In October 2009, Murray, an African-American male, filed a complaint in the District of New Jersey against BDCI and various officers and vice-presidents of the company (collectively “BDCI”), alleging race and gender discrimination, and retaliation, in violation of 42 U.S.C. § 1981 and the New Jersey Law Against Discrimination, N.J.S.A. §§ 10:5-1 to -49. He also asserted that BDCI and its CEO, Defendant Jeffrey Honickman, negligently hired, supervised, and trained the other Defendants.

In September 2010, BDCI filed a motion for summary judgment which the District Court granted on November 23, 2010. Murray, if he so chose, had 28 days to file a motion to alter or amend the judgment, pursuant to Fed.R.Civ.P. (“Rule”) 59(e). Murray filed a Rule 59(e) motion on the last of the 28 days, December 21, 2010. However, the court clerk mistakenly recorded the motion as being filed on December 22, 2010, a day outside of the 28-day limit. BDCI never contested the timeliness of the Rule 59(e) motion.

Ultimately, the District Court denied Murray’s Rule 59(e) motion on grounds of timeliness and on the merits. On February 23, 2011, Murray wrote a letter to the District Court notifying the Court of the clerical error, and asking the Court to amend its Opinion dismissing his Rule 59(e) motion on the basis of timeliness. In the letter, Murray expressed his concerns that unless the error was rectified, his right to appeal would be prejudiced because an untimely Rule 59(e) motion would not toll the thirty-day period to file a notice of appeal under Fed. R.App. P. (4)(a)(4). On March 9, 2011, the District Court directed the Clerk of Court to correct the docket, and to amend its February *101 14, 2011 Opinion to delete the holding that Murray's December 21, 2010 motion was untimely.

On April 7, 2011, Murray filed a notice of appeal. Although BDCI did not contest the timeliness of Murray’s appeal, we appointed amicus counsel to address:

whether this Court has jurisdiction over [Murray’s] appeal, and, in doing so, should specifically address the following issues: (1) whether appellant’s motion filed in the District Court on February 23, 2011 (docket entry # 116) pursuant to Fed.R.Civ.P. 52(b) tolled the time to appeal, see Aybar v. Crispin-Reyes, 118 F.3d 10, 13-14 (1st Cir.1997); Fed. R.App. P. 4(a)(4); and (2) whether the February 23, 2011 motion, including its cover letter, may be treated as a request to the District Court for relief under Rule 4(a)(5) of the Federal Rules of Appellate Procedure.

Order dated May 17, 2012.

II. Discussion

A. Jurisdiction

We must first determine whether Murray’s February 23, 2011 letter tolled the thirty-day period to file a notice of appeal after the District Court’s entry of judgment under Fed. R.App. P. (dXaXd). 1 We hold that it does.

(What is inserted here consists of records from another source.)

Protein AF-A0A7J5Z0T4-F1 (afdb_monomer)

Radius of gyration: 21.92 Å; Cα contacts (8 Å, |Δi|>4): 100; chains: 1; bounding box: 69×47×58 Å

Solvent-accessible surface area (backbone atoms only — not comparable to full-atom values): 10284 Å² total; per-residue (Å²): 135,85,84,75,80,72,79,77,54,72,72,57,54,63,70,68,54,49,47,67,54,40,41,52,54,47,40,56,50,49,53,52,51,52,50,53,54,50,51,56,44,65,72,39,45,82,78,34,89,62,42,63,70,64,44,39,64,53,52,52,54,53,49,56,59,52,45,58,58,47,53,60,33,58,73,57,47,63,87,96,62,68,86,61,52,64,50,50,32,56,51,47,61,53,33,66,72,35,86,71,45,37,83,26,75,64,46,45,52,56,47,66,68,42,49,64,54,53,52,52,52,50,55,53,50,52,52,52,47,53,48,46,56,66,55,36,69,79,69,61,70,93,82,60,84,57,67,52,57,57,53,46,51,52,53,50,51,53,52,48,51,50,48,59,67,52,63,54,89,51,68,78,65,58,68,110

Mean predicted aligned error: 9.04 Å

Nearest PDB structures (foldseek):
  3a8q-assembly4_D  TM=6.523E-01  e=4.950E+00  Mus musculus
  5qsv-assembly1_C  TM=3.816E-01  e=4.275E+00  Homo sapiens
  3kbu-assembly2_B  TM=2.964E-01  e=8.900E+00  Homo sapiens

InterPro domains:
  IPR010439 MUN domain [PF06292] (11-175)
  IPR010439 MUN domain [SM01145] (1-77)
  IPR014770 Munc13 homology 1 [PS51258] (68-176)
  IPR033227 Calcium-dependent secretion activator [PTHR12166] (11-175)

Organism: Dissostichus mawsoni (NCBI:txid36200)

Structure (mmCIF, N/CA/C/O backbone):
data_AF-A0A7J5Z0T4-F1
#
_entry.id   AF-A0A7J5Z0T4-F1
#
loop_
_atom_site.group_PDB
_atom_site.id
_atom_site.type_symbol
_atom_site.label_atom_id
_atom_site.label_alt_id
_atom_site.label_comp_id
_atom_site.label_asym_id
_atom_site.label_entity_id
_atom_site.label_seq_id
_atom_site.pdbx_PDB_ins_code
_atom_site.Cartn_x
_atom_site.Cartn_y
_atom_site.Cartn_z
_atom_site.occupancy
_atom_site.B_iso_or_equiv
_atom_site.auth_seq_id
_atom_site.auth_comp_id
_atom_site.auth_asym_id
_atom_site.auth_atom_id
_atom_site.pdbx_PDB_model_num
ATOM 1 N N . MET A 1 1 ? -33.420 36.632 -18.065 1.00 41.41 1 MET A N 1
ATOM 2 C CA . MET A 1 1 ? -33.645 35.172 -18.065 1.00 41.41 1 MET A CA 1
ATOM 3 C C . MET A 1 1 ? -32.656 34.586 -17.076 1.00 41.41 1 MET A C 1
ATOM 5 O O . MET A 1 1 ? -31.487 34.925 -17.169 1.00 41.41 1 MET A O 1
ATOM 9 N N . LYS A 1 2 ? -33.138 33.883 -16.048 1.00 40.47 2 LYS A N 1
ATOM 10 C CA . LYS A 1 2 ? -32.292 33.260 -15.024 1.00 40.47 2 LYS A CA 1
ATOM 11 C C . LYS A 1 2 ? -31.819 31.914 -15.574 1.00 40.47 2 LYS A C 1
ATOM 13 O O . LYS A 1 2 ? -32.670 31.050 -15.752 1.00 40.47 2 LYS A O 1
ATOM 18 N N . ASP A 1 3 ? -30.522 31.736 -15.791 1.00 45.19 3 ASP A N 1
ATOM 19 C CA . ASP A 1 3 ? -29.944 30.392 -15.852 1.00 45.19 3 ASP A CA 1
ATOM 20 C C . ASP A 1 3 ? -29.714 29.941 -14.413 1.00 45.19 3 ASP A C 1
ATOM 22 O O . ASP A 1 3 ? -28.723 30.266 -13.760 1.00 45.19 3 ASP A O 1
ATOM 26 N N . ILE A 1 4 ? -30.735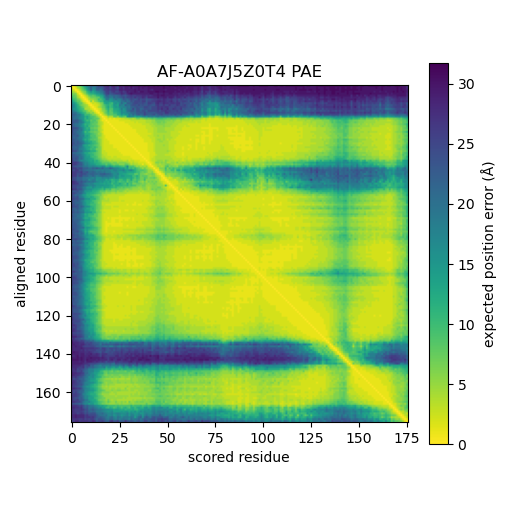 29.280 -13.872 1.00 49.16 4 ILE A N 1
ATOM 27 C CA . ILE A 1 4 ? -30.621 28.518 -12.637 1.00 49.16 4 ILE A CA 1
ATOM 28 C C . ILE A 1 4 ? -29.871 27.253 -13.036 1.00 49.16 4 ILE A C 1
ATOM 30 O O . ILE A 1 4 ? -30.473 26.325 -13.570 1.00 49.16 4 ILE A O 1
ATOM 34 N N . THR A 1 5 ? -28.558 27.240 -12.813 1.00 57.97 5 THR A N 1
ATOM 35 C CA . THR A 1 5 ? -27.767 26.009 -12.808 1.00 57.97 5 THR A CA 1
ATOM 36 C C . THR A 1 5 ? -28.395 25.082 -11.777 1.00 57.97 5 THR A C 1
ATOM 38 O O . THR A 1 5 ? -28.248 25.273 -10.570 1.00 57.97 5 THR A O 1
ATOM 41 N N . THR A 1 6 ? -29.180 24.122 -12.251 1.00 55.78 6 THR A N 1
ATOM 42 C CA . THR A 1 6 ? -29.701 23.037 -11.428 1.00 55.78 6 THR A CA 1
ATOM 43 C C . THR A 1 6 ? -28.511 22.291 -10.825 1.00 55.78 6 THR A C 1
ATOM 45 O O . THR A 1 6 ? -27.594 21.949 -11.576 1.00 55.78 6 THR A O 1
ATOM 48 N N . PRO A 1 7 ? -28.478 22.054 -9.503 1.00 59.03 7 PRO A N 1
ATOM 49 C CA . PRO A 1 7 ? -27.398 21.290 -8.902 1.00 59.03 7 PRO A CA 1
ATOM 50 C C . PRO A 1 7 ? -27.420 19.881 -9.495 1.00 59.03 7 PRO A C 1
ATOM 52 O O . PRO A 1 7 ? -28.459 19.218 -9.499 1.00 59.03 7 PRO A O 1
ATOM 55 N N . VAL A 1 8 ? -26.279 19.459 -10.040 1.00 59.81 8 VAL A N 1
ATOM 56 C CA . VAL A 1 8 ? -26.088 18.100 -10.551 1.00 59.81 8 VAL A CA 1
ATOM 57 C C . VAL A 1 8 ? -26.328 17.128 -9.385 1.00 59.81 8 VAL A C 1
ATOM 59 O O . VAL A 1 8 ? -25.749 17.334 -8.314 1.00 59.81 8 VAL A O 1
ATOM 62 N N . PRO A 1 9 ? -27.190 16.105 -9.531 1.00 62.47 9 PRO A N 1
ATOM 63 C CA . PRO A 1 9 ? -27.438 15.127 -8.477 1.00 62.47 9 PRO A CA 1
ATOM 64 C C . PRO A 1 9 ? -26.130 14.474 -8.008 1.00 62.47 9 PRO A C 1
ATOM 66 O O . PRO A 1 9 ? -25.267 14.152 -8.825 1.00 62.47 9 PRO A O 1
ATOM 69 N N . ALA A 1 10 ? -25.983 14.227 -6.702 1.00 59.72 10 ALA A N 1
ATOM 70 C CA . ALA A 1 10 ? -24.761 13.649 -6.122 1.00 59.72 10 ALA A CA 1
ATOM 71 C C . ALA A 1 10 ? -24.345 12.308 -6.774 1.00 59.72 10 ALA A C 1
ATOM 73 O O . ALA A 1 10 ? -23.158 11.990 -6.861 1.00 59.72 10 ALA A O 1
ATOM 74 N N . GLU A 1 11 ? -25.312 11.546 -7.294 1.00 55.25 11 GLU A N 1
ATOM 75 C CA . GLU A 1 11 ? -25.078 10.312 -8.055 1.00 55.25 11 GLU A CA 1
ATOM 76 C C . GLU A 1 11 ? -24.459 10.536 -9.443 1.00 55.25 11 GLU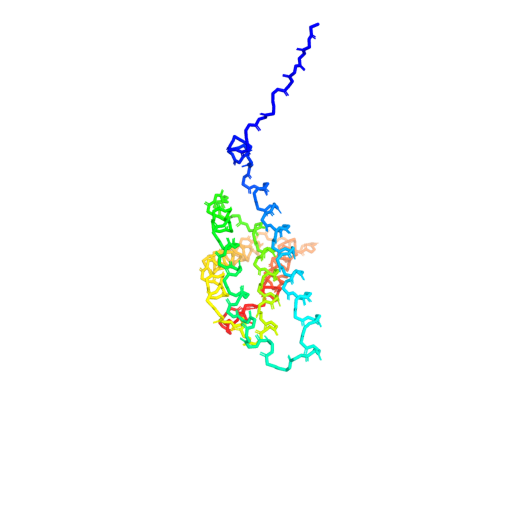 A C 1
ATOM 78 O O . GLU A 1 11 ? -23.667 9.709 -9.897 1.00 55.25 11 GLU A O 1
ATOM 83 N N . GLU A 1 12 ? -24.751 11.655 -10.109 1.00 52.56 12 GLU A N 1
ATOM 84 C CA . GLU A 1 12 ? -24.099 12.024 -11.372 1.00 52.56 12 GLU A CA 1
ATOM 85 C C . GLU A 1 12 ? -22.688 12.575 -11.134 1.00 52.56 12 GLU A C 1
ATOM 87 O O . GLU A 1 12 ? -21.776 12.256 -11.896 1.00 52.56 12 GLU A O 1
ATOM 92 N N . MET A 1 13 ? -22.460 13.296 -10.028 1.00 52.66 13 MET A N 1
ATOM 93 C CA . MET A 1 13 ? -21.113 13.732 -9.630 1.00 52.66 13 MET A CA 1
ATOM 94 C C . MET A 1 13 ? -20.185 12.543 -9.327 1.00 52.66 13 MET A C 1
ATOM 96 O O . MET A 1 13 ? -19.038 12.543 -9.772 1.00 52.66 13 MET A O 1
ATOM 100 N N . LYS A 1 14 ? -20.681 11.484 -8.663 1.00 56.59 14 LYS A N 1
ATOM 101 C CA . LYS A 1 14 ? -19.918 10.233 -8.456 1.00 56.59 14 LYS A CA 1
ATOM 102 C C . LYS A 1 14 ? -19.559 9.527 -9.772 1.00 56.59 14 LYS A C 1
ATOM 104 O O . LYS A 1 14 ? -18.501 8.903 -9.864 1.00 56.59 14 LYS A O 1
ATOM 109 N N . LYS A 1 15 ? -20.404 9.623 -10.806 1.00 55.03 15 LYS A N 1
ATOM 110 C CA . LYS A 1 15 ? -20.134 9.050 -12.139 1.00 55.03 15 LYS A CA 1
ATOM 111 C C . LYS A 1 15 ? -19.125 9.851 -12.966 1.00 55.03 15 LYS A C 1
ATOM 113 O O . LYS A 1 15 ? -18.526 9.269 -13.863 1.00 55.03 15 LYS A O 1
ATOM 118 N N . LEU A 1 16 ? -18.929 11.137 -12.670 1.00 57.09 16 LEU A N 1
ATOM 119 C CA . LEU A 1 16 ? -18.033 12.022 -13.423 1.00 57.09 16 LEU A CA 1
ATOM 120 C C . LEU A 1 16 ? -16.609 12.118 -12.843 1.00 57.09 16 LEU A C 1
ATOM 122 O O . LEU A 1 16 ? -15.735 12.707 -13.473 1.00 57.09 16 LEU A O 1
ATOM 126 N N . ALA A 1 17 ? -16.371 11.575 -11.646 1.00 76.25 17 ALA A N 1
ATOM 127 C CA . ALA A 1 17 ? -15.053 11.600 -11.018 1.00 76.25 17 ALA A CA 1
ATOM 128 C C . ALA A 1 17 ? -14.094 10.621 -11.715 1.00 76.25 17 ALA A C 1
ATOM 130 O O . ALA A 1 17 ? -14.387 9.423 -11.793 1.00 76.25 17 ALA A O 1
ATOM 131 N N . THR A 1 18 ? -12.957 11.135 -12.196 1.00 91.12 18 THR A N 1
ATOM 132 C CA . THR A 1 18 ? -11.892 10.330 -12.814 1.00 91.12 18 THR A CA 1
ATOM 133 C C . THR A 1 18 ? -11.261 9.373 -11.789 1.00 91.12 18 THR A C 1
ATOM 135 O O . THR A 1 18 ? -11.383 9.621 -10.583 1.00 91.12 18 THR A O 1
ATOM 138 N N . PRO A 1 19 ? -10.601 8.279 -12.218 1.00 92.94 19 PRO A N 1
ATOM 139 C CA . PRO A 1 19 ? -9.901 7.373 -11.305 1.00 92.94 19 PRO A CA 1
ATOM 140 C C . PRO A 1 19 ? -8.926 8.097 -10.373 1.00 92.94 19 PRO A C 1
ATOM 142 O O . PRO A 1 19 ? -8.926 7.839 -9.170 1.00 92.94 19 PRO A O 1
ATOM 145 N N . GLU A 1 20 ? -8.184 9.073 -10.894 1.00 93.75 20 GLU A N 1
ATOM 146 C CA . GLU A 1 20 ? -7.213 9.866 -10.136 1.00 93.75 20 GLU A CA 1
ATOM 147 C C . GLU A 1 20 ? -7.918 10.710 -9.075 1.00 93.75 20 GLU A C 1
ATOM 149 O O . GLU A 1 20 ? -7.496 10.751 -7.922 1.00 93.75 20 GLU A O 1
ATOM 154 N N . LYS A 1 21 ? -9.047 11.340 -9.434 1.00 93.50 21 LYS A N 1
ATOM 155 C CA . LYS A 1 21 ? -9.814 12.146 -8.483 1.00 93.50 21 LYS A CA 1
ATOM 156 C C . LYS A 1 21 ? -10.407 11.291 -7.363 1.00 93.50 21 LYS A C 1
ATOM 158 O O . LYS A 1 21 ? -10.398 11.699 -6.206 1.00 93.50 21 LYS A O 1
ATOM 163 N N . ARG A 1 22 ? -10.899 10.095 -7.696 1.00 94.50 22 ARG A N 1
ATOM 164 C CA . ARG A 1 22 ? -11.410 9.137 -6.704 1.00 94.50 22 ARG A CA 1
ATOM 165 C C . ARG A 1 22 ? -10.317 8.693 -5.745 1.00 94.50 22 ARG A C 1
ATOM 167 O O . ARG A 1 22 ? -10.578 8.610 -4.553 1.00 94.50 22 ARG A O 1
ATOM 174 N N . LEU A 1 23 ? -9.116 8.432 -6.256 1.00 96.88 23 LEU A N 1
ATOM 175 C CA . LEU A 1 23 ? -7.977 8.064 -5.427 1.00 96.88 23 LEU A CA 1
ATOM 176 C C . LEU A 1 23 ? -7.536 9.221 -4.525 1.00 96.88 23 LEU A C 1
ATOM 178 O O . LEU A 1 23 ? -7.301 8.999 -3.345 1.00 96.88 23 LEU A O 1
ATOM 182 N N . GLU A 1 24 ? -7.497 10.453 -5.039 1.00 96.56 24 GLU A N 1
ATOM 183 C CA . GLU A 1 24 ? -7.193 11.651 -4.246 1.00 96.56 24 GLU A CA 1
ATOM 184 C C . GLU A 1 24 ? -8.203 11.850 -3.105 1.00 96.56 24 GLU A C 1
ATOM 186 O O . GLU A 1 24 ? -7.816 12.059 -1.955 1.00 96.56 24 GLU A O 1
ATOM 191 N N . ASP A 1 25 ? -9.501 11.766 -3.408 1.00 96.31 25 ASP A N 1
ATOM 192 C CA . ASP A 1 25 ? -10.558 11.887 -2.401 1.00 96.31 25 ASP A CA 1
ATOM 193 C C . ASP A 1 25 ? -10.482 10.740 -1.382 1.00 96.31 25 ASP A C 1
ATOM 195 O O . ASP A 1 25 ? -10.690 10.961 -0.186 1.00 96.31 25 ASP A O 1
ATOM 199 N N . MET A 1 26 ? -10.124 9.534 -1.836 1.00 97.25 26 MET A N 1
ATOM 200 C CA . MET A 1 26 ? -9.916 8.385 -0.962 1.00 97.25 26 MET A CA 1
ATOM 201 C C . MET A 1 26 ? -8.724 8.586 -0.030 1.00 97.25 26 MET A C 1
ATOM 203 O O . MET A 1 26 ? -8.803 8.264 1.153 1.00 97.25 26 MET A O 1
ATOM 207 N N . MET A 1 27 ? -7.647 9.174 -0.548 1.00 97.38 27 MET A N 1
ATOM 208 C CA . MET A 1 27 ? -6.480 9.531 0.241 1.00 97.38 27 MET A CA 1
ATOM 209 C C . MET A 1 27 ? -6.889 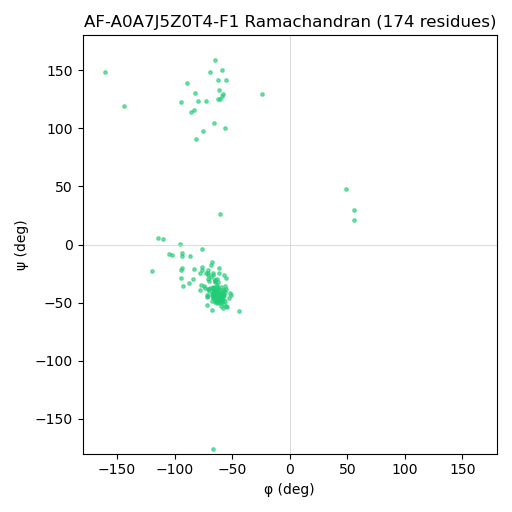10.483 1.371 1.00 97.38 27 MET A C 1
ATOM 211 O O . MET A 1 27 ? -6.717 10.167 2.546 1.00 97.38 27 MET A O 1
ATOM 215 N N . ARG A 1 28 ? -7.542 11.600 1.031 1.00 97.44 28 ARG A N 1
ATOM 216 C CA . ARG A 1 28 ? -8.001 12.595 2.016 1.00 97.44 28 ARG A CA 1
ATOM 217 C C . ARG A 1 28 ? -8.922 11.991 3.075 1.00 97.44 28 ARG A C 1
ATOM 219 O O . ARG A 1 28 ? -8.838 12.349 4.245 1.00 97.44 28 ARG A O 1
ATOM 226 N N . LEU A 1 29 ? -9.814 11.080 2.683 1.00 97.12 29 LEU A N 1
ATOM 227 C CA . LEU A 1 29 ? -10.661 10.387 3.651 1.00 97.12 29 LEU A CA 1
ATOM 228 C C . LEU A 1 29 ? -9.837 9.462 4.558 1.00 97.12 29 LEU A C 1
ATOM 230 O O . LEU A 1 29 ? -10.124 9.389 5.747 1.00 97.12 29 LEU A O 1
ATOM 234 N N . GLY A 1 30 ? -8.805 8.803 4.028 1.00 97.44 30 GLY A N 1
ATOM 235 C CA . GLY A 1 30 ? -7.869 7.992 4.807 1.00 97.44 30 GLY A CA 1
ATOM 236 C C . GLY A 1 30 ? -7.140 8.809 5.874 1.00 97.44 30 GLY A C 1
ATOM 237 O O . GLY A 1 30 ? -7.090 8.384 7.025 1.00 97.44 30 GLY A O 1
ATOM 238 N N . GLU A 1 31 ? -6.653 10.003 5.523 1.00 97.81 31 GLU A N 1
ATOM 239 C CA . GLU A 1 31 ? -6.051 10.964 6.466 1.00 97.81 31 GLU A CA 1
ATOM 240 C C . GLU A 1 31 ? -7.021 11.291 7.606 1.00 97.81 31 GLU A C 1
ATOM 242 O O . GLU A 1 31 ? -6.696 11.097 8.775 1.00 97.81 31 GLU A O 1
ATOM 247 N N . LEU A 1 32 ? -8.250 11.691 7.265 1.00 97.25 32 LEU A N 1
ATOM 248 C CA . LEU A 1 32 ? -9.281 12.018 8.252 1.00 97.25 32 LEU A CA 1
ATOM 249 C C . LEU A 1 32 ? -9.647 10.814 9.134 1.00 97.25 32 LEU A C 1
ATOM 251 O O . LEU A 1 32 ? -9.877 10.972 10.331 1.00 97.25 32 LEU A O 1
ATOM 255 N N . CYS A 1 33 ? -9.703 9.607 8.567 1.00 96.19 33 CYS A N 1
ATOM 256 C CA . CYS A 1 33 ? -9.943 8.381 9.324 1.00 96.19 33 CYS A CA 1
ATOM 257 C C . CYS A 1 33 ? -8.827 8.123 10.343 1.00 96.19 33 CYS A C 1
ATOM 259 O O . CYS A 1 33 ? -9.126 7.840 11.502 1.00 96.19 33 CYS A O 1
ATOM 261 N N . VAL A 1 34 ? -7.562 8.245 9.931 1.00 95.50 34 VAL A N 1
ATOM 262 C CA . VAL A 1 34 ? -6.402 8.088 10.821 1.00 95.50 34 VAL A CA 1
ATOM 263 C C . VAL A 1 34 ? -6.419 9.148 11.922 1.00 95.50 34 VAL A C 1
ATOM 265 O O . VAL A 1 34 ? -6.261 8.807 13.094 1.00 95.50 34 VAL A O 1
ATOM 268 N N . GLU A 1 35 ? -6.680 10.411 11.582 1.00 94.81 35 GLU A N 1
ATOM 269 C CA . GLU A 1 35 ? -6.781 11.509 12.549 1.00 94.81 35 GLU A CA 1
ATOM 270 C C . GLU A 1 35 ? -7.875 11.262 13.593 1.00 94.81 35 GLU A C 1
ATOM 272 O O . GLU A 1 35 ? -7.612 11.370 14.789 1.00 94.81 35 GLU A O 1
ATOM 277 N N . VAL A 1 36 ? -9.087 10.888 13.168 1.00 92.81 36 VAL A N 1
ATOM 278 C CA . VAL A 1 36 ? -10.210 10.614 14.080 1.00 92.81 36 VAL A CA 1
ATOM 279 C C . VAL A 1 36 ? -9.893 9.449 15.014 1.00 92.81 36 VAL A C 1
ATOM 281 O O . VAL A 1 36 ? -10.177 9.528 16.208 1.00 92.81 36 VAL A O 1
ATOM 284 N N . LEU A 1 37 ? -9.311 8.366 14.495 1.00 91.31 37 LEU A N 1
ATOM 285 C CA . LEU A 1 37 ? -8.958 7.208 15.316 1.00 91.31 37 LEU A CA 1
ATOM 286 C C . LEU A 1 37 ? -7.849 7.547 16.318 1.00 91.31 37 LEU A C 1
ATOM 288 O O . LEU A 1 37 ? -7.975 7.198 17.490 1.00 91.31 37 LEU A O 1
ATOM 292 N N . THR A 1 38 ? -6.837 8.301 15.888 1.00 89.75 38 THR A N 1
ATOM 293 C CA . THR A 1 38 ? -5.739 8.758 16.754 1.00 89.75 38 THR A CA 1
ATOM 294 C C . THR A 1 38 ? -6.264 9.674 17.860 1.00 89.75 38 THR A C 1
ATOM 296 O O . THR A 1 38 ? -6.003 9.448 19.039 1.00 89.75 38 THR A O 1
ATOM 299 N N . GLN A 1 39 ? -7.091 10.664 17.511 1.00 87.06 39 GLN A N 1
ATOM 300 C CA . GLN A 1 39 ? -7.693 11.577 18.486 1.00 87.06 39 GLN A CA 1
ATOM 301 C C . GLN A 1 39 ? -8.594 10.845 19.487 1.00 87.06 39 GLN A C 1
ATOM 303 O O . GLN A 1 39 ? -8.585 11.181 20.674 1.00 87.06 39 GLN A O 1
ATOM 308 N N . ASN A 1 40 ? -9.360 9.850 19.028 1.00 83.62 40 ASN A N 1
ATOM 309 C CA . ASN A 1 40 ? -10.204 9.026 19.894 1.00 83.62 40 ASN A CA 1
ATOM 310 C C . ASN A 1 40 ? -9.385 8.217 20.905 1.00 83.62 40 ASN A C 1
ATOM 312 O O . ASN A 1 40 ? -9.855 7.989 22.023 1.00 83.62 40 ASN A O 1
ATOM 316 N N . GLU A 1 41 ? -8.193 7.764 20.524 1.00 80.56 41 GLU A N 1
ATOM 317 C CA . GLU A 1 41 ? -7.288 7.068 21.432 1.00 80.56 41 GLU A CA 1
ATOM 318 C C . GLU A 1 41 ? -6.690 8.044 22.452 1.00 80.56 41 GLU A C 1
ATOM 320 O O . GLU A 1 41 ? -6.852 7.838 23.654 1.00 80.56 41 GLU A O 1
ATOM 325 N N . GLU A 1 42 ? -6.109 9.157 21.998 1.00 81.00 42 GLU A N 1
ATOM 326 C CA . GLU A 1 42 ? -5.448 10.146 22.862 1.00 81.00 42 GLU A CA 1
ATOM 327 C C . GLU A 1 42 ? -6.383 10.732 23.932 1.00 81.00 42 GLU A C 1
ATOM 329 O O . GLU A 1 42 ? -6.014 10.826 25.102 1.00 81.00 42 GLU A O 1
ATOM 334 N N . HIS A 1 43 ? -7.622 11.084 23.573 1.00 76.62 43 HIS A N 1
ATOM 335 C CA . HIS A 1 43 ? -8.541 11.750 24.506 1.00 76.62 43 HIS A CA 1
ATOM 336 C C . HIS A 1 43 ? -9.098 10.831 25.598 1.00 76.62 43 HIS A C 1
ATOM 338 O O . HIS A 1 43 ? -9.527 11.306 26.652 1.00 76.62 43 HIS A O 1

In Jusino v. Zayas, 875 F.2d 986, 990 (1st Cir.1989), the First Circuit addressed a similar factual scenario. There, a clerk had mistakenly entered the district court’s judgment into the docket on June 2, 1987 instead of June 5, 1987. Id. at 988. On June 19, 1987, the defendants submitted a Rule 59(e) motion to alter or amend the judgment; however, on July 17, 1987, the district court denied the motion because it was not filed within ten days of the mistakenly recorded entry of judgment. 2 Id. On August 6, 1987, the defendants filed a motion requesting reconsideration of the July 17, 1987 Order based on the clerk’s error. Id.